> _Supplied records_

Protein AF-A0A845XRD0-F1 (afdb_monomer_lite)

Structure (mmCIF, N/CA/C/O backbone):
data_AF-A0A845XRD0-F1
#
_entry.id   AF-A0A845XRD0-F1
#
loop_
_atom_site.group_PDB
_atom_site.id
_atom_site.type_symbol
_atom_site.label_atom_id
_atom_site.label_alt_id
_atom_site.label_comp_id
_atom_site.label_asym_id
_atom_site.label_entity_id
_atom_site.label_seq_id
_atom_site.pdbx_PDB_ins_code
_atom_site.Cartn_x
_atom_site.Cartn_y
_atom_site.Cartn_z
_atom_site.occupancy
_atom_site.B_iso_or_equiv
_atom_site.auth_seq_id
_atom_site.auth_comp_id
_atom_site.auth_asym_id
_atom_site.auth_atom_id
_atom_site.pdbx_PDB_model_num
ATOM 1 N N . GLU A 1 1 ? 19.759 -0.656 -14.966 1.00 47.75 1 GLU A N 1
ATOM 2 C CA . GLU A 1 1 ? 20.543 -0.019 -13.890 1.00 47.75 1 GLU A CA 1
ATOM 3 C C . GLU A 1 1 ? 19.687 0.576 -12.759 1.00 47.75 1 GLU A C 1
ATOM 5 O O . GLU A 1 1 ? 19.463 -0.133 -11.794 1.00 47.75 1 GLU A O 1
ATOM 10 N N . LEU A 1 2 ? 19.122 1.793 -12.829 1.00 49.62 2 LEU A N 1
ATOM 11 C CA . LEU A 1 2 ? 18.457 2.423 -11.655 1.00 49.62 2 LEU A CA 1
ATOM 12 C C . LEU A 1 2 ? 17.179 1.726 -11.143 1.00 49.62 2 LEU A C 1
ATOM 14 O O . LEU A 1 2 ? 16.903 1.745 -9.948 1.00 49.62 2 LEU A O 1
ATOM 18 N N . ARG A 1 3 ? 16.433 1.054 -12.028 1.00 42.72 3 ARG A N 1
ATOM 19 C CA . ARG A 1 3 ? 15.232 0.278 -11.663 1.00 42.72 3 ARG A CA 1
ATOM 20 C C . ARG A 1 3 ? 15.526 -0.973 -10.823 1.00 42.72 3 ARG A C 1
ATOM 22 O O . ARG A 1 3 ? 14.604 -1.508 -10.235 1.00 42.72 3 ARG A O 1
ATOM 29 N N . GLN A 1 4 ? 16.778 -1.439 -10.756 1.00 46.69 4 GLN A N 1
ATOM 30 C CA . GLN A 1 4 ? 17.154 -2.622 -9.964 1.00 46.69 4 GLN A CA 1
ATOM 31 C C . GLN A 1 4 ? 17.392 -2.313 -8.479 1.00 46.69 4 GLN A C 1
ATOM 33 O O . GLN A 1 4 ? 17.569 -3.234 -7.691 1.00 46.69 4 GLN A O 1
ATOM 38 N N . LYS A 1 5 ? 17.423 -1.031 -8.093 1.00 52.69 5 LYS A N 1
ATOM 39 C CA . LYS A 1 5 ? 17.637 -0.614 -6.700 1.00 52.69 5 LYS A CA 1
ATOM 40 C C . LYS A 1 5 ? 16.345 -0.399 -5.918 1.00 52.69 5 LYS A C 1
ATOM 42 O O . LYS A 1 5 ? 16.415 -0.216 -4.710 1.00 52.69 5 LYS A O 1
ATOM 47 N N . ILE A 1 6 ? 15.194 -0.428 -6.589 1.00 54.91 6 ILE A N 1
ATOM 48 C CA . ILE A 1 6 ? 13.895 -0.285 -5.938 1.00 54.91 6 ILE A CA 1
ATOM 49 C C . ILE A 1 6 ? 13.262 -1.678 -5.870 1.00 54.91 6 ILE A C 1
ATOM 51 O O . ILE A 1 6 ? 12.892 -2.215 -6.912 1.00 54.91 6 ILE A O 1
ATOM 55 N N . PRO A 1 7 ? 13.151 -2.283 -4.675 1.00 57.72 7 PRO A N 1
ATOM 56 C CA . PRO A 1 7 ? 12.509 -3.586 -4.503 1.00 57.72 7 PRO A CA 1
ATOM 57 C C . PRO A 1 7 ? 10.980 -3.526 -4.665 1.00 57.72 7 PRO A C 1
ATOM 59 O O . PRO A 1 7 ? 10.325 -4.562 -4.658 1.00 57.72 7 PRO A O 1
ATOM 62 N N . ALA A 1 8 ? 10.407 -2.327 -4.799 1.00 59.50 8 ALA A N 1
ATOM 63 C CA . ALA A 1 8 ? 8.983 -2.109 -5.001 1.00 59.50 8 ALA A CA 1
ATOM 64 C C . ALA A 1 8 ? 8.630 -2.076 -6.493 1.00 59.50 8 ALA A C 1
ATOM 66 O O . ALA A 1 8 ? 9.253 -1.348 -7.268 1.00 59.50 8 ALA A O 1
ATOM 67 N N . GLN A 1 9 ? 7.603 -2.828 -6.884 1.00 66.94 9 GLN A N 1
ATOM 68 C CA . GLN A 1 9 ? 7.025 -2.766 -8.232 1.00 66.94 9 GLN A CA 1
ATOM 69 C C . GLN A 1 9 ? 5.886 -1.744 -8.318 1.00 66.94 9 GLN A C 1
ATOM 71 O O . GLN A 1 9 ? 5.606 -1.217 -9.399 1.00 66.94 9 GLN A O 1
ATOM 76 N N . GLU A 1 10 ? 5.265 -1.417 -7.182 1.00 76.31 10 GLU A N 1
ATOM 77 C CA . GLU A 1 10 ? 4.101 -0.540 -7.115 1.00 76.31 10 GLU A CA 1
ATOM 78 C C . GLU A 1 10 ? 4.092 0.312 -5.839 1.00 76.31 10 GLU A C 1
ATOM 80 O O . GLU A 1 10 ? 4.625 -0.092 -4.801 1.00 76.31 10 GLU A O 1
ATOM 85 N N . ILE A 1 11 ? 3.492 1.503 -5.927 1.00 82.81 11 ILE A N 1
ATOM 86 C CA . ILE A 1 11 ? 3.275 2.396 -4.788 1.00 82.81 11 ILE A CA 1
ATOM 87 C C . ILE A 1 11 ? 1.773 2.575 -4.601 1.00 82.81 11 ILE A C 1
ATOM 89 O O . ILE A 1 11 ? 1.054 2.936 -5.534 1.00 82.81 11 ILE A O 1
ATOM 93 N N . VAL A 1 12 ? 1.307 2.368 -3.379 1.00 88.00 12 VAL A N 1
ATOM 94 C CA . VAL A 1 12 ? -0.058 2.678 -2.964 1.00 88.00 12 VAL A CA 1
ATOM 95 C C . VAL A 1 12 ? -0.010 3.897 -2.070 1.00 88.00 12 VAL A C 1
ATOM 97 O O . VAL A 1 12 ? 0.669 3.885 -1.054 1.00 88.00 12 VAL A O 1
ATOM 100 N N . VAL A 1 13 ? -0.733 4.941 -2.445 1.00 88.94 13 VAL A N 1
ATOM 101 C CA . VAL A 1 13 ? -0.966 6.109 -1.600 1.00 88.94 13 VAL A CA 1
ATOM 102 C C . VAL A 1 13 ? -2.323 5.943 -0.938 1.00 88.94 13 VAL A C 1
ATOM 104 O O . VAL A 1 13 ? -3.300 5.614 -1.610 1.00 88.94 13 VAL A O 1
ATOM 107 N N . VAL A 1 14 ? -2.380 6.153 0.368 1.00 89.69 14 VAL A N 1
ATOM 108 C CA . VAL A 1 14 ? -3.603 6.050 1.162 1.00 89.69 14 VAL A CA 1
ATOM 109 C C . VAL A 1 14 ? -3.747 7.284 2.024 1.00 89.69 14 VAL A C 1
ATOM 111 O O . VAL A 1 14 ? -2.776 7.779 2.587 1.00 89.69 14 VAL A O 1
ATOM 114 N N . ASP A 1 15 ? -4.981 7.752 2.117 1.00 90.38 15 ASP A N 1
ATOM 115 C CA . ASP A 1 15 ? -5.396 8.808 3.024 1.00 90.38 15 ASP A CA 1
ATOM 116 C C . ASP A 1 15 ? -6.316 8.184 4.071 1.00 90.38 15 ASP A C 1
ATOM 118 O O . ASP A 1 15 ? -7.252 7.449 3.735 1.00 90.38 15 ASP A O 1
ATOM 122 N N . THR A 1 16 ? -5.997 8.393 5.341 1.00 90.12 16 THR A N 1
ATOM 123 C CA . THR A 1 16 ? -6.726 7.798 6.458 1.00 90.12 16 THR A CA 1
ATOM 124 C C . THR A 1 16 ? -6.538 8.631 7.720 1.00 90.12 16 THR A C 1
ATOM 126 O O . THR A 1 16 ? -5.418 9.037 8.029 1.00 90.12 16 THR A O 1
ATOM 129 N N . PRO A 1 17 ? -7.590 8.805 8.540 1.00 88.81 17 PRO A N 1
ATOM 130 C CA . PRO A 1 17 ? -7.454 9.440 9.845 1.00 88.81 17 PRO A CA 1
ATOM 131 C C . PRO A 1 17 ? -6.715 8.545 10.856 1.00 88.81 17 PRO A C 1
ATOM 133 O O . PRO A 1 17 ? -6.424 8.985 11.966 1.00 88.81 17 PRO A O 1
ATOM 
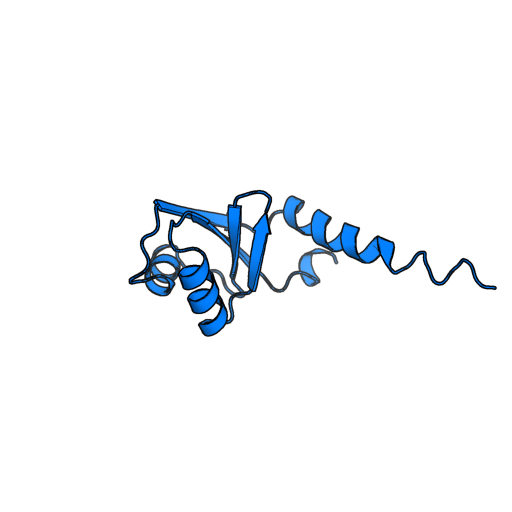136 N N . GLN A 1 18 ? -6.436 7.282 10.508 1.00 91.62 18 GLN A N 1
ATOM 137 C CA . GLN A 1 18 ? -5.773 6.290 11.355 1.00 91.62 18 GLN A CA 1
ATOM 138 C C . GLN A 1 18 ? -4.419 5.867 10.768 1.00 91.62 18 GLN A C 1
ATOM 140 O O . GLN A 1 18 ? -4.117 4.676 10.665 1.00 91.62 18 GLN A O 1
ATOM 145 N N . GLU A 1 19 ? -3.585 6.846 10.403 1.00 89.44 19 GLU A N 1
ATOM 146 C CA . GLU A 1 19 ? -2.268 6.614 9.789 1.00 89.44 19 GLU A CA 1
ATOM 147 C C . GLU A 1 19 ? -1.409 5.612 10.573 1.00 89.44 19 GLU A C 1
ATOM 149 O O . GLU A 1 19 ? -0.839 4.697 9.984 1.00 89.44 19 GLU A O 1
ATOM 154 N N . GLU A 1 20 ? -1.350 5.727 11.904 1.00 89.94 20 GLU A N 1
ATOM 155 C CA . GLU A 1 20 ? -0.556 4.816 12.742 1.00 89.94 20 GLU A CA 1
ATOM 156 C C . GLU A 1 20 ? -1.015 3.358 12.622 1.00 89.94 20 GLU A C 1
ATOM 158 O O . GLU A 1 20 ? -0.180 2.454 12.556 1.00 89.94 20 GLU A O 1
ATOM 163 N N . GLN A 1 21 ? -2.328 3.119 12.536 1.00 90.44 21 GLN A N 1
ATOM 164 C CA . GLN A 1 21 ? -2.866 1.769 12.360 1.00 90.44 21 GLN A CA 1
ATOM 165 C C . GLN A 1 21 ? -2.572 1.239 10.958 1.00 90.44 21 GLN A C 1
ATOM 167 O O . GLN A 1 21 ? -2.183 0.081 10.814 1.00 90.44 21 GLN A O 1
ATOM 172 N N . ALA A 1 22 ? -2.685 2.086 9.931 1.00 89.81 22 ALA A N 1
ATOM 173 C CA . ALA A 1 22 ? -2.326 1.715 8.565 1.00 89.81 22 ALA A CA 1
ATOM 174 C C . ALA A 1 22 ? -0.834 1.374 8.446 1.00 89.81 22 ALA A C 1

* * *

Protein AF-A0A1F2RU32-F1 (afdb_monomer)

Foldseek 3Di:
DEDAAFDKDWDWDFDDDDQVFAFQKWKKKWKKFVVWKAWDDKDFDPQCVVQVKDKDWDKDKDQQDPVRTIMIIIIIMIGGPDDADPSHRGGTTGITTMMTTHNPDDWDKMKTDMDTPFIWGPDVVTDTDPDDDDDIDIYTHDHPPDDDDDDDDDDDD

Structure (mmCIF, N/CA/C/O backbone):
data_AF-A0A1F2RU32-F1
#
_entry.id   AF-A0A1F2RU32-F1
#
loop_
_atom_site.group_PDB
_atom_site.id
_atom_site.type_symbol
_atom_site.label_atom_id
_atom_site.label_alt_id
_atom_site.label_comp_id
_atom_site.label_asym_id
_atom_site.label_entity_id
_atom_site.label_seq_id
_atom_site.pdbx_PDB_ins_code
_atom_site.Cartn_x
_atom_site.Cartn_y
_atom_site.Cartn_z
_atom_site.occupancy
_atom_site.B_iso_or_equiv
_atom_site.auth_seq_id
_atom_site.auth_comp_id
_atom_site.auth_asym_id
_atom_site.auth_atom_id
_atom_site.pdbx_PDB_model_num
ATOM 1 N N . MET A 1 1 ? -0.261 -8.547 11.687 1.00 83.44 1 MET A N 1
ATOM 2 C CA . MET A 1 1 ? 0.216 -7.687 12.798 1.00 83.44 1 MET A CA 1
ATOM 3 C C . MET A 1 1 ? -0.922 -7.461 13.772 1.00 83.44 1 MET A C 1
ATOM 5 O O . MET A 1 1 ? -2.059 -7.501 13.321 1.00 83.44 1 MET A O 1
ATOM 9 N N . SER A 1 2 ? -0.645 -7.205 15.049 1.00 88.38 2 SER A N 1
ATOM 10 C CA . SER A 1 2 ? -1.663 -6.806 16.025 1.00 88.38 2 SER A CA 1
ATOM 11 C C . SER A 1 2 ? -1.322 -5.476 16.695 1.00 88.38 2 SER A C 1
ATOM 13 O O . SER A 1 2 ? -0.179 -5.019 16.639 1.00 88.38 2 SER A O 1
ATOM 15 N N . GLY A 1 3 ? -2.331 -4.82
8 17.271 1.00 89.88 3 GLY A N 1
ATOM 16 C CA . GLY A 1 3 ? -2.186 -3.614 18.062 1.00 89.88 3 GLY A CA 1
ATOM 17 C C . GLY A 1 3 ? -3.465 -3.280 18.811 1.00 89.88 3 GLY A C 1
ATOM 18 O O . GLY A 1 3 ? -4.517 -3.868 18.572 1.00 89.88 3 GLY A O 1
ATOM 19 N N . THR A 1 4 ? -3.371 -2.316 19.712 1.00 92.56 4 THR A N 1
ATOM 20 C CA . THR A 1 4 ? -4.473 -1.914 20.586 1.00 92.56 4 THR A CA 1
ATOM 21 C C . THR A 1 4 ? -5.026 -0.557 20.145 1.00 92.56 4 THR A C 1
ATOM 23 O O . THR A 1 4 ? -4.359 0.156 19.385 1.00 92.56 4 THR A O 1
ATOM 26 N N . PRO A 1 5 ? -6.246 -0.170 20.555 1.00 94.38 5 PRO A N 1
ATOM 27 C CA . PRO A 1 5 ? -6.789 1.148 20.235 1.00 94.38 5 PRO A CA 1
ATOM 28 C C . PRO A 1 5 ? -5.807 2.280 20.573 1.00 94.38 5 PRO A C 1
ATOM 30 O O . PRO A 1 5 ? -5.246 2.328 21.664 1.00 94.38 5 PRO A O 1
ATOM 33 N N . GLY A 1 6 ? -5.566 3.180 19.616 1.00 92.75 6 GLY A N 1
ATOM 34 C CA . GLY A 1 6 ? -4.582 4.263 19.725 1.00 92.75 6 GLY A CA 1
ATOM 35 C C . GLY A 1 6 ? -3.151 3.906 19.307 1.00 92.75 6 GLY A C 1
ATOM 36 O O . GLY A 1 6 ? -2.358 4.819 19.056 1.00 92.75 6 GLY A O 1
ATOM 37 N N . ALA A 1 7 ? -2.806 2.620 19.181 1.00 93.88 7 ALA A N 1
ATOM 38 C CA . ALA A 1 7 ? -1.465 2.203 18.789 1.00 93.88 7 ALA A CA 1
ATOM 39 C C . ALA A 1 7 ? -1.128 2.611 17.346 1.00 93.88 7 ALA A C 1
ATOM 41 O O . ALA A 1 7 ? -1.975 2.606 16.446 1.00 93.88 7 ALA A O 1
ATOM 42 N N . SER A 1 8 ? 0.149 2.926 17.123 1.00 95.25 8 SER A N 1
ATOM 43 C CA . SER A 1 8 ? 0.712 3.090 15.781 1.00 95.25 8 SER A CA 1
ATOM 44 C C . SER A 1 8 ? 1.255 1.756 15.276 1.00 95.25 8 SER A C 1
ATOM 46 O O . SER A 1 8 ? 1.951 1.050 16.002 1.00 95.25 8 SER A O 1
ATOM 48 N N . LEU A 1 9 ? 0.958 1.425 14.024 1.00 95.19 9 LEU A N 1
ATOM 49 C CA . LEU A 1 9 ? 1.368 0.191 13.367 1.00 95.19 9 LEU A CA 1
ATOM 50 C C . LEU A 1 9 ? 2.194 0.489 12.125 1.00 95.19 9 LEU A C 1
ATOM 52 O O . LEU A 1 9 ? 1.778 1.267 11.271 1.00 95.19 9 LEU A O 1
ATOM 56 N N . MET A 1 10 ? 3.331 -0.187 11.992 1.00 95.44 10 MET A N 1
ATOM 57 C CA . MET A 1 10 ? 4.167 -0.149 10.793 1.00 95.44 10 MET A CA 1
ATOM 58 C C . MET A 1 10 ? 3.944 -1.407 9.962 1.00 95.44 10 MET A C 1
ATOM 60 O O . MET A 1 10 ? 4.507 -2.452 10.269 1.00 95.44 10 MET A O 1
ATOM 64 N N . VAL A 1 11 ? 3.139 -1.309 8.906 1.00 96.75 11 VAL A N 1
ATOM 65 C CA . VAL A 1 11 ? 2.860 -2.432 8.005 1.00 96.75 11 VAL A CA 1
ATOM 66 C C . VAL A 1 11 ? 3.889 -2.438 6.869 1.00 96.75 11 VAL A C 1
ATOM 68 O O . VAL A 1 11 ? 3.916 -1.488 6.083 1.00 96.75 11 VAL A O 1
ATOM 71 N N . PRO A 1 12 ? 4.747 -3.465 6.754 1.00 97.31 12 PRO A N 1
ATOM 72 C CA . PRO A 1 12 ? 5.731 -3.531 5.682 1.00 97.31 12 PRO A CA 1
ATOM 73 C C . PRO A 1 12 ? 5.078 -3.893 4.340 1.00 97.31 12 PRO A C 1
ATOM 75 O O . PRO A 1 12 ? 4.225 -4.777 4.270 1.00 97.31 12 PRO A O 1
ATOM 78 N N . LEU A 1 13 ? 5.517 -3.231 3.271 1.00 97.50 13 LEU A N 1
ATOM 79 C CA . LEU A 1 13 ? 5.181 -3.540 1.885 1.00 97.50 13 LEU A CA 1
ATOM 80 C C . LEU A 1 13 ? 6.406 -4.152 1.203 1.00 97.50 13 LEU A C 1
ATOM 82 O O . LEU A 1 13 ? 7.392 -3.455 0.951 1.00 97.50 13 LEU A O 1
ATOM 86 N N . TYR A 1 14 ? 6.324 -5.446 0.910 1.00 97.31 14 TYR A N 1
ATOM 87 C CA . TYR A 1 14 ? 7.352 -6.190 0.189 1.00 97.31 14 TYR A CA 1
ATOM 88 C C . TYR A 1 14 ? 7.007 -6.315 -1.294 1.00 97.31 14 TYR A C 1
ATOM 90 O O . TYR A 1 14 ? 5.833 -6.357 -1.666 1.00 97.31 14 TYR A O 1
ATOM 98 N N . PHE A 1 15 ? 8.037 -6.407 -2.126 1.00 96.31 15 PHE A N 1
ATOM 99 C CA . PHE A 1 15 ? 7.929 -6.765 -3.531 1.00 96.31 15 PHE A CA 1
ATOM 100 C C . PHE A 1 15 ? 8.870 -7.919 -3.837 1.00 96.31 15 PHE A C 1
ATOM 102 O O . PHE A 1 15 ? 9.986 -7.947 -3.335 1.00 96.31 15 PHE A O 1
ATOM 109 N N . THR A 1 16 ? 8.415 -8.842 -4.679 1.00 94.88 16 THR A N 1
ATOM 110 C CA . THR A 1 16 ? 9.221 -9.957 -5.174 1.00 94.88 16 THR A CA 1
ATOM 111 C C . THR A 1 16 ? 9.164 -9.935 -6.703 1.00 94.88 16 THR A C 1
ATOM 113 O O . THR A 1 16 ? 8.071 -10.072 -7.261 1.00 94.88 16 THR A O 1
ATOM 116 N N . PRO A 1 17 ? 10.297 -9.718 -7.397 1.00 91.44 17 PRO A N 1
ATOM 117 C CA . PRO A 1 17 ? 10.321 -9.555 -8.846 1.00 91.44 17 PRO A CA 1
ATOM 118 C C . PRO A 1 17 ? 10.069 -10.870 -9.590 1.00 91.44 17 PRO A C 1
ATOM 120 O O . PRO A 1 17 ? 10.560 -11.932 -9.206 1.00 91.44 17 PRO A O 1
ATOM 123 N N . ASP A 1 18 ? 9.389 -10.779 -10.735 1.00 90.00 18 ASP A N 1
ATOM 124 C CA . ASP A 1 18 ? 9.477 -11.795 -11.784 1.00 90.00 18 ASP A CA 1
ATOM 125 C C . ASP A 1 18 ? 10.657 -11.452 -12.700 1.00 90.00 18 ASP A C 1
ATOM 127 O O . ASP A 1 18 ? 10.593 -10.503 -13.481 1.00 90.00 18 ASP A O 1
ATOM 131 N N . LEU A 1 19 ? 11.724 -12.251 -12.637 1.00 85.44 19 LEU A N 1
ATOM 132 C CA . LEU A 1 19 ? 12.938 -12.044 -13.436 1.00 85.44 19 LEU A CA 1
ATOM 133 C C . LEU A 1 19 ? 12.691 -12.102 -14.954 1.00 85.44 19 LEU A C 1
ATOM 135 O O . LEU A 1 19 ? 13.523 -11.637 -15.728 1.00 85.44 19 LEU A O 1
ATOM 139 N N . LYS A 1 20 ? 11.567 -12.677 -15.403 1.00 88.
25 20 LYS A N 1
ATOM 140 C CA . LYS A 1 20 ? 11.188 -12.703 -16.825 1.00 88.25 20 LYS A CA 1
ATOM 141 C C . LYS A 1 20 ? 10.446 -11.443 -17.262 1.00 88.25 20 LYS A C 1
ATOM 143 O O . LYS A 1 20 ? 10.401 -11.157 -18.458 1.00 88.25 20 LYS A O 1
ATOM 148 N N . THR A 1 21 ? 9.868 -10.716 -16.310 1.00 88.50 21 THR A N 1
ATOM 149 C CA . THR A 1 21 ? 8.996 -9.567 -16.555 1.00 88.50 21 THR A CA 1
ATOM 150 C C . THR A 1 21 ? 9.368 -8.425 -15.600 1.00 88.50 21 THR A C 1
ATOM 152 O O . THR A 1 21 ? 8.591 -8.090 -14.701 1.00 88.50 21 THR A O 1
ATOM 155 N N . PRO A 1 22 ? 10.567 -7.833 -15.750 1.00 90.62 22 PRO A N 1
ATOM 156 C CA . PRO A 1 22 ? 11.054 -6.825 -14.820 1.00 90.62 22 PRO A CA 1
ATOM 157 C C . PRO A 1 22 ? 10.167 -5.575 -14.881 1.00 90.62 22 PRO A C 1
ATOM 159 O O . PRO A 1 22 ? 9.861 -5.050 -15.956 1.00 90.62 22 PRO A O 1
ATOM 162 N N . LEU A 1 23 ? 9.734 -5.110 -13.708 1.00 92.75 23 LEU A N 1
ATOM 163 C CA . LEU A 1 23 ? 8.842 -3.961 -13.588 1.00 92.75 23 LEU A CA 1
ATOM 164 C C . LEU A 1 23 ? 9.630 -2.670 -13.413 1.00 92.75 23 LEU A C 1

> _Exercise requirements_
Give again the lines of the listing above that run from the one with "ATOM 133 O O" up to and including the one with "ATOM 155 C CA". Keep them exact and omit the pictures.

> _Reply to the task_
ATOM 133 O O . PRO A 1 17 ? -6.424 8.985 11.966 1.00 88.81 17 PRO A O 1
ATOM 
136 N N . GLN A 1 18 ? -6.436 7.282 10.508 1.00 91.62 18 GLN A N 1
ATOM 137 C CA . GLN A 1 18 ? -5.773 6.290 11.355 1.00 91.62 18 GLN A CA 1
ATOM 138 C C . GLN A 1 18 ? -4.419 5.867 10.768 1.00 91.62 18 GLN A C 1
ATOM 140 O O . GLN A 1 18 ? -4.117 4.676 10.665 1.00 91.62 18 GLN A O 1
ATOM 145 N N . GLU A 1 19 ? -3.585 6.846 10.403 1.00 89.44 19 GLU A N 1
ATOM 146 C CA . GLU A 1 19 ? -2.268 6.614 9.789 1.00 89.44 19 GLU A CA 1
ATOM 147 C C . GLU A 1 19 ? -1.409 5.612 10.573 1.00 89.44 19 GLU A C 1
ATOM 149 O O . GLU A 1 19 ? -0.839 4.697 9.984 1.00 89.44 19 GLU A O 1
ATOM 154 N N . GLU A 1 20 ? -1.350 5.727 11.904 1.00 89.94 20 GLU A N 1
ATOM 155 C CA . GLU A 1 20 ? -0.556 4.816 12.742 1.00 89.94 20 GLU A CA 1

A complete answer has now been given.